- Grant's funeral Order of Service

Member of Parliament for Tottenham
- In office 11 June 1987 – 8 April 2000
- Preceded by: Norman Atkinson
- Succeeded by: David Lammy

Personal details
- Born: Bernard Alexander Montgomery Grant 17 February 1944 Georgetown, British Guiana
- Died: 8 April 2000 (aged 56) London, England
- Party: Labour
- Spouse: Sharon Grant
- Alma mater: Heriot-Watt University

= Bernie Grant =

British politician (1944–2000)

Bernard Alexander Montgomery Grant (17 February 1944 – 8 April 2000) was a British politician who was the Member of Parliament for Tottenham, London, from 1987 to his death in 2000. He was a member of the Labour Party.

== Biography ==
=== Early years and education ===
Bernie Grant was born in Georgetown, British Guiana, to schoolteacher parents, who in 1963 took up the UK Government's offer to people from the crown colonies to settle in the United Kingdom. In the UK, Grant attended Tottenham Technical College, and went on to take a degree course in mining engineering at Heriot-Watt University in Edinburgh, but did not graduate.

=== Political career ===
In the mid-1960s, he was, for a period, a member of the Socialist Labour League, led by Gerry Healy. This later became known as the Workers Revolutionary Party. He quickly became a trade union official, and moved into politics, becoming a Labour councillor in the London Borough of Haringey in 1978.

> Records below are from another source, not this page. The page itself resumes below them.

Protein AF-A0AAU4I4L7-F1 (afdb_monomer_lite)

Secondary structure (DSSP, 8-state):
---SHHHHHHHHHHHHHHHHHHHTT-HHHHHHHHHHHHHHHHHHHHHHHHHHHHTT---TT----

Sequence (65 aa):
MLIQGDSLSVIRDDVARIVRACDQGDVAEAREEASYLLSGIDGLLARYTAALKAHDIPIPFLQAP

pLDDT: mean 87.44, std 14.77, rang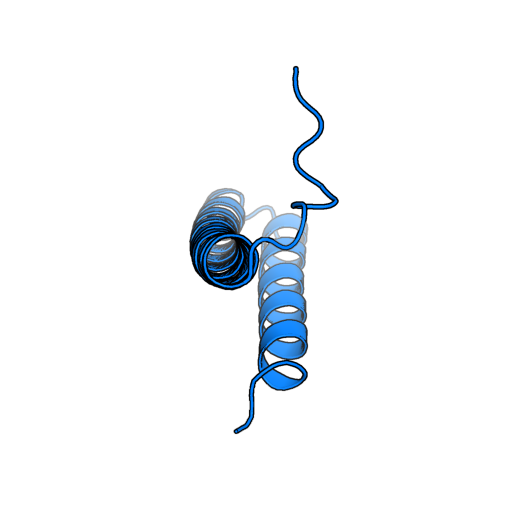e [41.44, 98.56]

Radius of gyration: 15.14 Å; chains: 1; bounding box: 30×35×39 Å

Structure (mmCIF, N/CA/C/O backbone):
data_AF-A0AAU4I4L7-F1
#
_entry.id   AF-A0AAU4I4L7-F1
#
loop_
_atom_site.group_PDB
_atom_site.id
_atom_site.type_symbol
_atom_site.label_atom_id
_atom_site.label_alt_id
_atom_site.label_comp_id
_atom_site.label_asym_id
_atom_site.label_entity_id
_atom_site.label_seq_id
_atom_site.pdbx_PDB_ins_code
_atom_site.Cartn_x
_atom_site.Cartn_y
_atom_site.Cartn_z
_atom_site.occupancy
_atom_site.B_iso_or_equiv
_atom_site.auth_seq_id
_atom_site.auth_comp_id
_atom_site.auth_asym_id
_atom_site.auth_atom_id
_atom_site.pd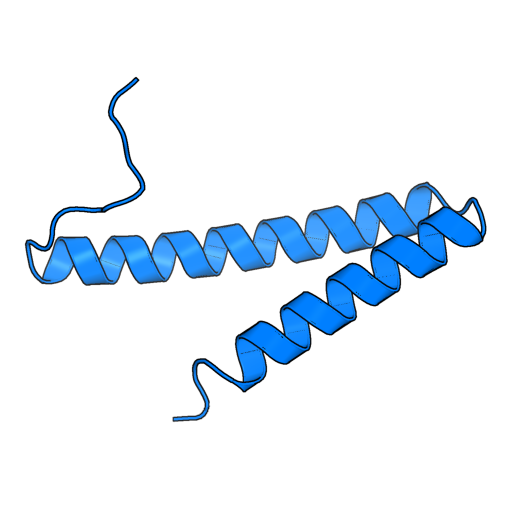bx_PDB_model_num
ATOM 1 N N . MET A 1 1 ? 11.374 -19.344 -10.560 1.00 41.44 1 MET A N 1
ATOM 2 C CA . MET A 1 1 ? 10.748 -18.021 -10.752 1.00 41.44 1 MET A CA 1
ATOM 3 C C . MET A 1 1 ? 9.298 -18.102 -10.290 1.00 41.44 1 MET A C 1
ATOM 5 O O . MET A 1 1 ? 8.454 -18.539 -11.054 1.00 41.44 1 MET A O 1
ATOM 9 N N . LEU A 1 2 ? 9.036 -17.734 -9.037 1.00 50.97 2 LEU A N 1
ATOM 10 C CA . LEU A 1 2 ? 7.713 -17.421 -8.483 1.00 50.97 2 LEU A CA 1
ATOM 11 C C . LEU A 1 2 ? 7.757 -15.916 -8.191 1.00 50.97 2 LEU A C 1
ATOM 13 O O . LEU A 1 2 ? 8.300 -15.542 -7.162 1.00 50.97 2 LEU A O 1
ATOM 17 N N . ILE A 1 3 ? 7.448 -15.036 -9.155 1.00 53.66 3 ILE A N 1
ATOM 18 C CA . ILE A 1 3 ? 7.891 -13.620 -9.031 1.00 53.66 3 ILE A CA 1
ATOM 19 C C . ILE A 1 3 ? 6.769 -12.574 -9.156 1.00 53.66 3 ILE A C 1
ATOM 21 O O . ILE A 1 3 ? 6.997 -11.414 -8.830 1.00 53.66 3 ILE A O 1
ATOM 25 N N . GLN A 1 4 ? 5.527 -12.940 -9.494 1.00 54.91 4 GLN A N 1
ATOM 26 C CA . GLN A 1 4 ? 4.439 -11.941 -9.536 1.00 54.91 4 GLN A CA 1
ATOM 27 C C . GLN A 1 4 ? 3.148 -12.355 -8.825 1.00 54.91 4 GLN A C 1
ATOM 29 O O . GLN A 1 4 ? 2.570 -11.529 -8.124 1.00 54.91 4 GLN A O 1
ATOM 34 N N . GLY A 1 5 ? 2.726 -13.619 -8.952 1.00 54.88 5 GLY A N 1
ATOM 35 C CA . GLY A 1 5 ? 1.546 -14.140 -8.247 1.00 54.88 5 GLY A CA 1
ATOM 36 C C . GLY A 1 5 ? 1.707 -14.098 -6.725 1.00 54.88 5 GLY A C 1
ATOM 37 O O . GLY A 1 5 ? 0.862 -13.525 -6.043 1.00 54.88 5 GLY A O 1
ATOM 38 N N . ASP A 1 6 ? 2.840 -14.597 -6.225 1.00 66.44 6 ASP A N 1
ATOM 39 C CA . ASP A 1 6 ? 3.165 -14.605 -4.793 1.00 66.44 6 ASP A CA 1
ATOM 40 C C . ASP A 1 6 ? 3.222 -13.185 -4.207 1.00 66.44 6 ASP A C 1
ATOM 42 O O . ASP A 1 6 ? 2.679 -12.929 -3.133 1.00 66.44 6 ASP A O 1
ATOM 46 N N . SER A 1 7 ? 3.802 -12.231 -4.942 1.00 75.31 7 SER A N 1
ATOM 47 C CA . SER A 1 7 ? 3.926 -10.835 -4.502 1.00 75.31 7 SER A CA 1
ATOM 48 C C . SER A 1 7 ? 2.564 -10.158 -4.324 1.00 75.31 7 SER A C 1
ATOM 50 O O . SER A 1 7 ? 2.368 -9.423 -3.360 1.00 75.31 7 SER A O 1
ATOM 52 N N . LEU A 1 8 ? 1.603 -10.415 -5.221 1.00 84.31 8 LEU A N 1
ATOM 53 C CA . LEU A 1 8 ? 0.267 -9.823 -5.110 1.00 84.31 8 LEU A CA 1
ATOM 54 C C . LEU A 1 8 ? -0.555 -10.473 -3.989 1.00 84.31 8 LEU A C 1
ATOM 56 O O . LEU A 1 8 ? -1.284 -9.766 -3.294 1.00 84.31 8 LEU A O 1
ATOM 60 N N . SER A 1 9 ? -0.420 -11.789 -3.779 1.00 88.12 9 SER A N 1
ATOM 61 C CA . SER A 1 9 ? -1.052 -12.455 -2.633 1.00 88.12 9 SER A CA 1
ATOM 62 C C . SER A 1 9 ? -0.514 -11.945 -1.296 1.00 88.12 9 SER A C 1
ATOM 64 O O . SER A 1 9 ? -1.309 -11.702 -0.394 1.00 88.12 9 SER A O 1
ATOM 66 N N . VAL A 1 10 ? 0.797 -11.693 -1.195 1.00 88.06 10 VAL A N 1
ATOM 67 C CA . VAL A 1 10 ? 1.418 -11.120 0.011 1.00 88.06 10 VAL A CA 1
ATOM 68 C C . VAL A 1 10 ? 0.902 -9.703 0.265 1.00 88.06 10 VAL A C 1
ATOM 70 O O . VAL A 1 10 ? 0.383 -9.442 1.343 1.00 88.06 10 VAL A O 1
ATOM 73 N N . ILE A 1 11 ? 0.911 -8.824 -0.747 1.00 91.75 11 ILE A N 1
ATOM 74 C CA . ILE A 1 11 ? 0.366 -7.458 -0.618 1.00 91.75 11 ILE A CA 1
ATOM 75 C C . ILE A 1 11 ? -1.101 -7.489 -0.174 1.00 91.75 11 ILE A C 1
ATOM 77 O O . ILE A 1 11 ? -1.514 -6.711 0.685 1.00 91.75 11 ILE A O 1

When the Conservative government introduced "rate capping", Grant led the rate-capping rebellion in the borough in 1984. This created division in the local Constituency Labour Party, but through this split, Grant became the Borough of Haringey leader in 1985.

Grant was associated with the Socialist Campaign Group, and spoke out against police racism.

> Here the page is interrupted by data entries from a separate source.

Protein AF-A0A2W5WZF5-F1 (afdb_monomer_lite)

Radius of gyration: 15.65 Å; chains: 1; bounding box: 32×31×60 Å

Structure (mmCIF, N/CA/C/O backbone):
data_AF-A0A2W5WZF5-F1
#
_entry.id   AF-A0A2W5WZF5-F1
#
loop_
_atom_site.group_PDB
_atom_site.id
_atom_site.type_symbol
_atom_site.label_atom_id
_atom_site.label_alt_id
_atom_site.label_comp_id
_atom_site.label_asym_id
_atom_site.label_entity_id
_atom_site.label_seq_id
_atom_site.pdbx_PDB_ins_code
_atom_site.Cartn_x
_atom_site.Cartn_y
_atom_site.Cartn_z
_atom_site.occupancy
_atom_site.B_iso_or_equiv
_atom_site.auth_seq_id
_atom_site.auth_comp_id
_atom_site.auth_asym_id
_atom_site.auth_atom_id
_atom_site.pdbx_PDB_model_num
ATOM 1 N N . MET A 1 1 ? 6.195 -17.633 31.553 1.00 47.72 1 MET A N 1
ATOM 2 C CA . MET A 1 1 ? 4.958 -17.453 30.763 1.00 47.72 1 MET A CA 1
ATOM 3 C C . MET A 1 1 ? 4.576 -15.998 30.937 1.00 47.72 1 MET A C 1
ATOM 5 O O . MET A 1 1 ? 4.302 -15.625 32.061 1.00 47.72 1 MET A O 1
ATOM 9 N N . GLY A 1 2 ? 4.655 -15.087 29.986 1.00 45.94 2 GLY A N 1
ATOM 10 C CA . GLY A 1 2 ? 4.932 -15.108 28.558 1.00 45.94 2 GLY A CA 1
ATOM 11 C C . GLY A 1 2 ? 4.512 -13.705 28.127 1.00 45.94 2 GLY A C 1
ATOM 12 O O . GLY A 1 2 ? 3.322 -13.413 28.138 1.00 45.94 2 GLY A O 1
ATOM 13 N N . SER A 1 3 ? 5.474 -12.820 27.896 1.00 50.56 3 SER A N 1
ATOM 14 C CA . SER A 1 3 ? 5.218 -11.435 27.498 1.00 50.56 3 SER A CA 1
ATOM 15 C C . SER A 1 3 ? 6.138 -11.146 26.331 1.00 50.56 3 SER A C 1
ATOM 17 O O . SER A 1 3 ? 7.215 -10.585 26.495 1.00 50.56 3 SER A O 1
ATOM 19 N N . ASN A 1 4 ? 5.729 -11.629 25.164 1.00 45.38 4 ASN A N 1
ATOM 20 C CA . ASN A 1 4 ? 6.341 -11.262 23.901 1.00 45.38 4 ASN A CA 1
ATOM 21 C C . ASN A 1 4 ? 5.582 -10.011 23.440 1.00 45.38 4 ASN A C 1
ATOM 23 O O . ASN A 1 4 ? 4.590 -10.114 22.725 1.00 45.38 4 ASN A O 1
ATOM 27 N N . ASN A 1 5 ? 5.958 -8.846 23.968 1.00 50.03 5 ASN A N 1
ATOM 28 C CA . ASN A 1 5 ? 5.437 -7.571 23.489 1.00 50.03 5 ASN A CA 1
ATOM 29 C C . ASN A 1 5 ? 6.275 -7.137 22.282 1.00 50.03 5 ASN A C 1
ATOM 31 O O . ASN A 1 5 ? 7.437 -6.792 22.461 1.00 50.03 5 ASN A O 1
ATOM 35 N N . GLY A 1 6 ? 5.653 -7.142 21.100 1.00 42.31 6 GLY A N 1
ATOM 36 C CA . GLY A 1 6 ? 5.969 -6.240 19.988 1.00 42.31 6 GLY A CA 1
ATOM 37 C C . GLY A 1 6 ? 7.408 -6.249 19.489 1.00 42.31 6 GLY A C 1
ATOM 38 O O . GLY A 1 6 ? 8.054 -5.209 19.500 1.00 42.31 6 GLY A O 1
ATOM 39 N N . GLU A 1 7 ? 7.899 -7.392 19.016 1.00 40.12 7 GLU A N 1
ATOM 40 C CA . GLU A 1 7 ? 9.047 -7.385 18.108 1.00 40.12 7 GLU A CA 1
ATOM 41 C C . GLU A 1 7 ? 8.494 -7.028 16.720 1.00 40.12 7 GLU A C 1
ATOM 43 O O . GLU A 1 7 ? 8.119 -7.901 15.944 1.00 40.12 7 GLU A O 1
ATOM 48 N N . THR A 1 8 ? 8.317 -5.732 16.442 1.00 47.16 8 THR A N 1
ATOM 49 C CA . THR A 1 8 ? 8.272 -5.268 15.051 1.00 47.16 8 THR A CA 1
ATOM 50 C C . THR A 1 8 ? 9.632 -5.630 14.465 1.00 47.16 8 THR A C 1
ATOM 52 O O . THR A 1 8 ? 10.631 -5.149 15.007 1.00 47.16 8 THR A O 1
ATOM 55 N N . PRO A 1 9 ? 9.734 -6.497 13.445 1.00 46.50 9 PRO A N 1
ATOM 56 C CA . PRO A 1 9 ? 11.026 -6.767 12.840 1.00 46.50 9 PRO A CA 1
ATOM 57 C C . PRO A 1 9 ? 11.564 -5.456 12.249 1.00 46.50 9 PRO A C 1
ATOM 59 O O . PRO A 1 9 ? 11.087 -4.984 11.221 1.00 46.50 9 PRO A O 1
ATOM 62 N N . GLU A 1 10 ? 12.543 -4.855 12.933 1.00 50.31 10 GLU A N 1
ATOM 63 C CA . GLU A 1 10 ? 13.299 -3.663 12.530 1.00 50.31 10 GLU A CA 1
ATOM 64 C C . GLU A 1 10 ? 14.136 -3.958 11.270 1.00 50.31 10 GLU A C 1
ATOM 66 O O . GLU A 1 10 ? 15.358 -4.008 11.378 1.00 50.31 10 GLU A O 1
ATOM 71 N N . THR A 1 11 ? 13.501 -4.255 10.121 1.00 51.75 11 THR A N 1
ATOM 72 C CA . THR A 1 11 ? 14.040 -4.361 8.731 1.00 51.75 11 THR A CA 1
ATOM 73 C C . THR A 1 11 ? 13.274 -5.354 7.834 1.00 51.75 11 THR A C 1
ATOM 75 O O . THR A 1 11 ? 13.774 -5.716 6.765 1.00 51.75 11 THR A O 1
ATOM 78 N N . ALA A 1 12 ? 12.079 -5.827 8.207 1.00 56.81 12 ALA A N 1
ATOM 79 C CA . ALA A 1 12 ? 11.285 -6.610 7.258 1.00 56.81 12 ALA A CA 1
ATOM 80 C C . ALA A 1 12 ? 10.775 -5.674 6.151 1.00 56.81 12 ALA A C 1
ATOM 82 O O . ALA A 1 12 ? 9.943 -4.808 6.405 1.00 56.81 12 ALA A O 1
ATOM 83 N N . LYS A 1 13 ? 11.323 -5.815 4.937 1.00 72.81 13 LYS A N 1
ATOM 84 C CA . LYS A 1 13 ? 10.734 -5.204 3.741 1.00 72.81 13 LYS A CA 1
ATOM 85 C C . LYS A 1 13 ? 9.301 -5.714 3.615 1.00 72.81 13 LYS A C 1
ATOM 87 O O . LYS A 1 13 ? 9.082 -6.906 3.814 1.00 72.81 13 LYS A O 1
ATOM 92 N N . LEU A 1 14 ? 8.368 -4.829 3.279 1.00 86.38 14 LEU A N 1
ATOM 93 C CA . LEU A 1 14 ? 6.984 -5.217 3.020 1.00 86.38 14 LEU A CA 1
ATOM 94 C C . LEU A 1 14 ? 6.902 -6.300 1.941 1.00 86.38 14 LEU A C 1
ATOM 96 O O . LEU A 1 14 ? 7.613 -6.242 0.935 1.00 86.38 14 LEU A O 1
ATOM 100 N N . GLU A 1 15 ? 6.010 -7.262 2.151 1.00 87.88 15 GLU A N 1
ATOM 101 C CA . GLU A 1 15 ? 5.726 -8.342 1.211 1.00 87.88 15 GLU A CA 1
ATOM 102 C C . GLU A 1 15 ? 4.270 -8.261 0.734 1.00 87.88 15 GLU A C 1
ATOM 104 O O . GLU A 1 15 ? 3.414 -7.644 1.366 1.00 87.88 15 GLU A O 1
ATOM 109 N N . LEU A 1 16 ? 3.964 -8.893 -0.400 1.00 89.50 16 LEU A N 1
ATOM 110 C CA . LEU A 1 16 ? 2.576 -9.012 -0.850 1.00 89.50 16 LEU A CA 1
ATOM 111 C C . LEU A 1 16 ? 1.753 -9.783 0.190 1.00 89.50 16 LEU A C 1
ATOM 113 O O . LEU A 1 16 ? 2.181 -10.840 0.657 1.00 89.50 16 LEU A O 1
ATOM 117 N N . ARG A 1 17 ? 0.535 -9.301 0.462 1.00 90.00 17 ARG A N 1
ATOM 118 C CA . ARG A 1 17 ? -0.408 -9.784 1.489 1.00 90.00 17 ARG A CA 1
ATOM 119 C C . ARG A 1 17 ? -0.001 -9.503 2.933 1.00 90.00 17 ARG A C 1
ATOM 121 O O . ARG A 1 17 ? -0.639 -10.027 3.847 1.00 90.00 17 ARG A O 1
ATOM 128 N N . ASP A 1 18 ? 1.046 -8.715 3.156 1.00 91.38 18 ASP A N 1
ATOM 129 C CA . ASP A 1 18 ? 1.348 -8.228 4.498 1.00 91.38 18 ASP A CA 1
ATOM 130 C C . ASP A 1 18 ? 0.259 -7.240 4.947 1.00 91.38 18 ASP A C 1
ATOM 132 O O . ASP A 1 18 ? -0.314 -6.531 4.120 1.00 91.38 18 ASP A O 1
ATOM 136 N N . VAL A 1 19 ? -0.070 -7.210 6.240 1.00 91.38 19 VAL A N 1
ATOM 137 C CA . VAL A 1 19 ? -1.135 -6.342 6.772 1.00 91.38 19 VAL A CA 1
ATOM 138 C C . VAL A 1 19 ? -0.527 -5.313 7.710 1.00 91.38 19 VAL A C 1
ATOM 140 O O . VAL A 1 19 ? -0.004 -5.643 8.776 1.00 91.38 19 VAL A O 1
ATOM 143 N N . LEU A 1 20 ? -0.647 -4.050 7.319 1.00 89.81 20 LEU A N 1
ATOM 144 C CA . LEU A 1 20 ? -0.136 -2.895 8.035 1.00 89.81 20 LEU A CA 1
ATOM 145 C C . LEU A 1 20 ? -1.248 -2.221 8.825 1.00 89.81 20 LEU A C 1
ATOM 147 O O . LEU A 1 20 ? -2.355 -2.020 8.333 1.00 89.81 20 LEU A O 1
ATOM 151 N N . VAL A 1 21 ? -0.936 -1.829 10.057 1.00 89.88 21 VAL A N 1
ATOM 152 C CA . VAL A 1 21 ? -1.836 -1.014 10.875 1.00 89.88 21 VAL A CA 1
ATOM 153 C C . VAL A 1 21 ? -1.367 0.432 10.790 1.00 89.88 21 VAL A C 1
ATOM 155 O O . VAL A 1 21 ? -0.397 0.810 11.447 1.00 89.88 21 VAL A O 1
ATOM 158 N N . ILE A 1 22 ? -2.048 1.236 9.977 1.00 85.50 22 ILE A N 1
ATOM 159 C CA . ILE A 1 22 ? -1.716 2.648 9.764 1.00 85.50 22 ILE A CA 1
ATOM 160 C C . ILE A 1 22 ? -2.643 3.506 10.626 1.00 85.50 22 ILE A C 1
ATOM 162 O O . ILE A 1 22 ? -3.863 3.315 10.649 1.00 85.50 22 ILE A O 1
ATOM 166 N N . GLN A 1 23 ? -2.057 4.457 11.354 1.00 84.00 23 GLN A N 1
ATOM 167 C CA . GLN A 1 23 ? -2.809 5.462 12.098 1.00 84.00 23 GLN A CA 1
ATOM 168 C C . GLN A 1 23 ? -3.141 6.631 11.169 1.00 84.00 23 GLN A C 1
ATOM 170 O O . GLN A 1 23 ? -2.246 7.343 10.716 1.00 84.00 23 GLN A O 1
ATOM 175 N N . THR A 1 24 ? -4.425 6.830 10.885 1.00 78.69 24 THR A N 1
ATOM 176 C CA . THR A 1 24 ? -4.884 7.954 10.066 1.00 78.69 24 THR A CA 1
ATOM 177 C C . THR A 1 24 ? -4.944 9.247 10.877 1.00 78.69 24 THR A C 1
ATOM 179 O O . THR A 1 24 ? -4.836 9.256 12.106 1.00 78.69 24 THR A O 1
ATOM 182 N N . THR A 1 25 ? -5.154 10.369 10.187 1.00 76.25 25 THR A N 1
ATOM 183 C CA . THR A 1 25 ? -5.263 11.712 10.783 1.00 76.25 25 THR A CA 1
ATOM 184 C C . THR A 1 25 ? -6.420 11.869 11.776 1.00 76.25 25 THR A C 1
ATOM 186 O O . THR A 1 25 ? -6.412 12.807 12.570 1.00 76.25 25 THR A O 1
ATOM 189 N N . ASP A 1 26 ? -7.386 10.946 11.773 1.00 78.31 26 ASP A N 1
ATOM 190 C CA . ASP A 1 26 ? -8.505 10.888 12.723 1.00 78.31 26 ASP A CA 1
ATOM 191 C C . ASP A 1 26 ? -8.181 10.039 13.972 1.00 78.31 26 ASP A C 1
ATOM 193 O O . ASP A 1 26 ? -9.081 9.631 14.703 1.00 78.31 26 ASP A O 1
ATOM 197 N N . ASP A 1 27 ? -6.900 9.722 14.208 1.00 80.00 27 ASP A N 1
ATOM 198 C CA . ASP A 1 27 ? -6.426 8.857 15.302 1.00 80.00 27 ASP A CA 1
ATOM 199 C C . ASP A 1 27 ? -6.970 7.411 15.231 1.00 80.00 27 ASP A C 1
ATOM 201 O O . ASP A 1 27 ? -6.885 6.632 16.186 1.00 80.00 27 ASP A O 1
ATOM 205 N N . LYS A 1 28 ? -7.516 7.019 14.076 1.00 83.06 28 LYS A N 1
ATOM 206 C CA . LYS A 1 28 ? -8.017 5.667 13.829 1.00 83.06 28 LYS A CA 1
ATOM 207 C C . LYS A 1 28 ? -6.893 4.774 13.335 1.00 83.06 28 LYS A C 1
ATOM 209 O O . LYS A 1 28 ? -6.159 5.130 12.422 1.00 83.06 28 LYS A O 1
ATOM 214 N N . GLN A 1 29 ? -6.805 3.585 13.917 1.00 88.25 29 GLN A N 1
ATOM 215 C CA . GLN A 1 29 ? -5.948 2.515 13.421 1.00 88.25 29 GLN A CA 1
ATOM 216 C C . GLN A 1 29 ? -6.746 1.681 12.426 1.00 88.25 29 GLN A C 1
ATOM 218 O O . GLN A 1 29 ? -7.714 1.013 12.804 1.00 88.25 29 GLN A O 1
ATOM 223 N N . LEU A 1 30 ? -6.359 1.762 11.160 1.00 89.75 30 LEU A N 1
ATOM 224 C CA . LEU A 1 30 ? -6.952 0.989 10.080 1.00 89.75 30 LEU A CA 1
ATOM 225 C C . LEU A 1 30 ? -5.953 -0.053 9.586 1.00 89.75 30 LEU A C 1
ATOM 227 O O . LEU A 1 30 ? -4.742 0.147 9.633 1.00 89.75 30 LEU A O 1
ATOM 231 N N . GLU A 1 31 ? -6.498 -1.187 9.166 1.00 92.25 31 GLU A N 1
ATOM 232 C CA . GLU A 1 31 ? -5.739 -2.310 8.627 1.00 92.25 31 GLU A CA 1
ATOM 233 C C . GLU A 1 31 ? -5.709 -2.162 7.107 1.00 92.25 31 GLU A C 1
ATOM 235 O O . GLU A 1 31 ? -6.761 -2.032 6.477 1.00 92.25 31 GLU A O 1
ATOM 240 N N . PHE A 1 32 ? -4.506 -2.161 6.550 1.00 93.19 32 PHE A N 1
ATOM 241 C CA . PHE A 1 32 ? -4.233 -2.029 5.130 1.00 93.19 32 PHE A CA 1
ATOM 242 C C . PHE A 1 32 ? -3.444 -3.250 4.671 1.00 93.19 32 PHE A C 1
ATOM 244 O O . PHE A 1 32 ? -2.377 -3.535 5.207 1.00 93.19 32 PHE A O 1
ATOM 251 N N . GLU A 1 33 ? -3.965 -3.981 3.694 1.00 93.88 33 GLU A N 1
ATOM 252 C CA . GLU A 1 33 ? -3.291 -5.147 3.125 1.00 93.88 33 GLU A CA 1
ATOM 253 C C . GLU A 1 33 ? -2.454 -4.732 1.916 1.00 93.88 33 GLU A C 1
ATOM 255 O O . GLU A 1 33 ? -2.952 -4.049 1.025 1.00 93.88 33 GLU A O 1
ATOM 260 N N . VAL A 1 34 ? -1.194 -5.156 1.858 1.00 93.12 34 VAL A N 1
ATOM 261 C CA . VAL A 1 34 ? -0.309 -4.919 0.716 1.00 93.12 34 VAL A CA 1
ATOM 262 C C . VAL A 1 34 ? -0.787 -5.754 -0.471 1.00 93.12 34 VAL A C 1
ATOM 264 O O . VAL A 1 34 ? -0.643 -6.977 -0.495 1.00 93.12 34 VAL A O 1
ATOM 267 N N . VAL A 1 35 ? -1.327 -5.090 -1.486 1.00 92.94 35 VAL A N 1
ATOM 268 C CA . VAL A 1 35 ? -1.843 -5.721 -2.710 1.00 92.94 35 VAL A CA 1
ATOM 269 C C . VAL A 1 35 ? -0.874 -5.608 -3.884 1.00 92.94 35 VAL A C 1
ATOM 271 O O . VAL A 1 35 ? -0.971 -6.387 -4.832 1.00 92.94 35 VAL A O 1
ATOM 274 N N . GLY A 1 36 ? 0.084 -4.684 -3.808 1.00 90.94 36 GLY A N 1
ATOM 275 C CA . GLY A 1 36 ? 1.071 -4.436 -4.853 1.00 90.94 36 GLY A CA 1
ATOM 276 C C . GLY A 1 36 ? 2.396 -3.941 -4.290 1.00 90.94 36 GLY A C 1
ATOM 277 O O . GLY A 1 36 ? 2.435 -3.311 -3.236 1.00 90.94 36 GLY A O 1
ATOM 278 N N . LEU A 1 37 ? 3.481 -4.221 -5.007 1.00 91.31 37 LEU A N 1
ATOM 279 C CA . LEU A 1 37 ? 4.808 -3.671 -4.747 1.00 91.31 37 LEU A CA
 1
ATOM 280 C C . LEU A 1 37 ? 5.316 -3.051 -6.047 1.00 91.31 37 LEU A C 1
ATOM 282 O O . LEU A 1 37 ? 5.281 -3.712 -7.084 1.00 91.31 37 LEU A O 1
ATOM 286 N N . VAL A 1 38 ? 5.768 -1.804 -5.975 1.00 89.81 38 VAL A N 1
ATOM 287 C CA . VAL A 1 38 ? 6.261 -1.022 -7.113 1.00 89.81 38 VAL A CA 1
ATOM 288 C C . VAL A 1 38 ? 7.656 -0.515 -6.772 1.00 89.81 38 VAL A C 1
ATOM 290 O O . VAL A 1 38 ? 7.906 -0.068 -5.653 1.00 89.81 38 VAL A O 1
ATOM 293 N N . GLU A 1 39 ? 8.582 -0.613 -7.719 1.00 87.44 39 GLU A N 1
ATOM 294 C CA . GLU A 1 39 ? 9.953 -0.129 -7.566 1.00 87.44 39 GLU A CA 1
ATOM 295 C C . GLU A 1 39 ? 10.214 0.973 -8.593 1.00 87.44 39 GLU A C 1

As council leader during the 1985 Broadwater Farm riot, in which policeman PC Keith Blakelock was murdered, Grant was brought to national attention when he gave a speech outside Tottenham Town Hall, in which he was widely misquoted as saying "The police were to blame for what happened on Sunday night and what they got was a bloody good hiding" – his actual words were "the youth think they gave the police a bloody good hiding". His comments brought swift denunciation from the Labour Party leadership, and the then Conservative Home Secretary, Douglas Hurd, called him "the high priest of conflict"; several British newspapers also dubbed him "Barmy Bernie". Grant claimed that he was merely explaining to a wider audience what the feeling on the estate was like. He claimed his words had been taken out of context, but offered an apology to the family of PC Blakelock. There is conflicting information over whether Grant condemned the violence of the rioters the following day. To some, Grant was an extremist, yet he supported the prosecution of 45 people subsequently charged with riot and affray.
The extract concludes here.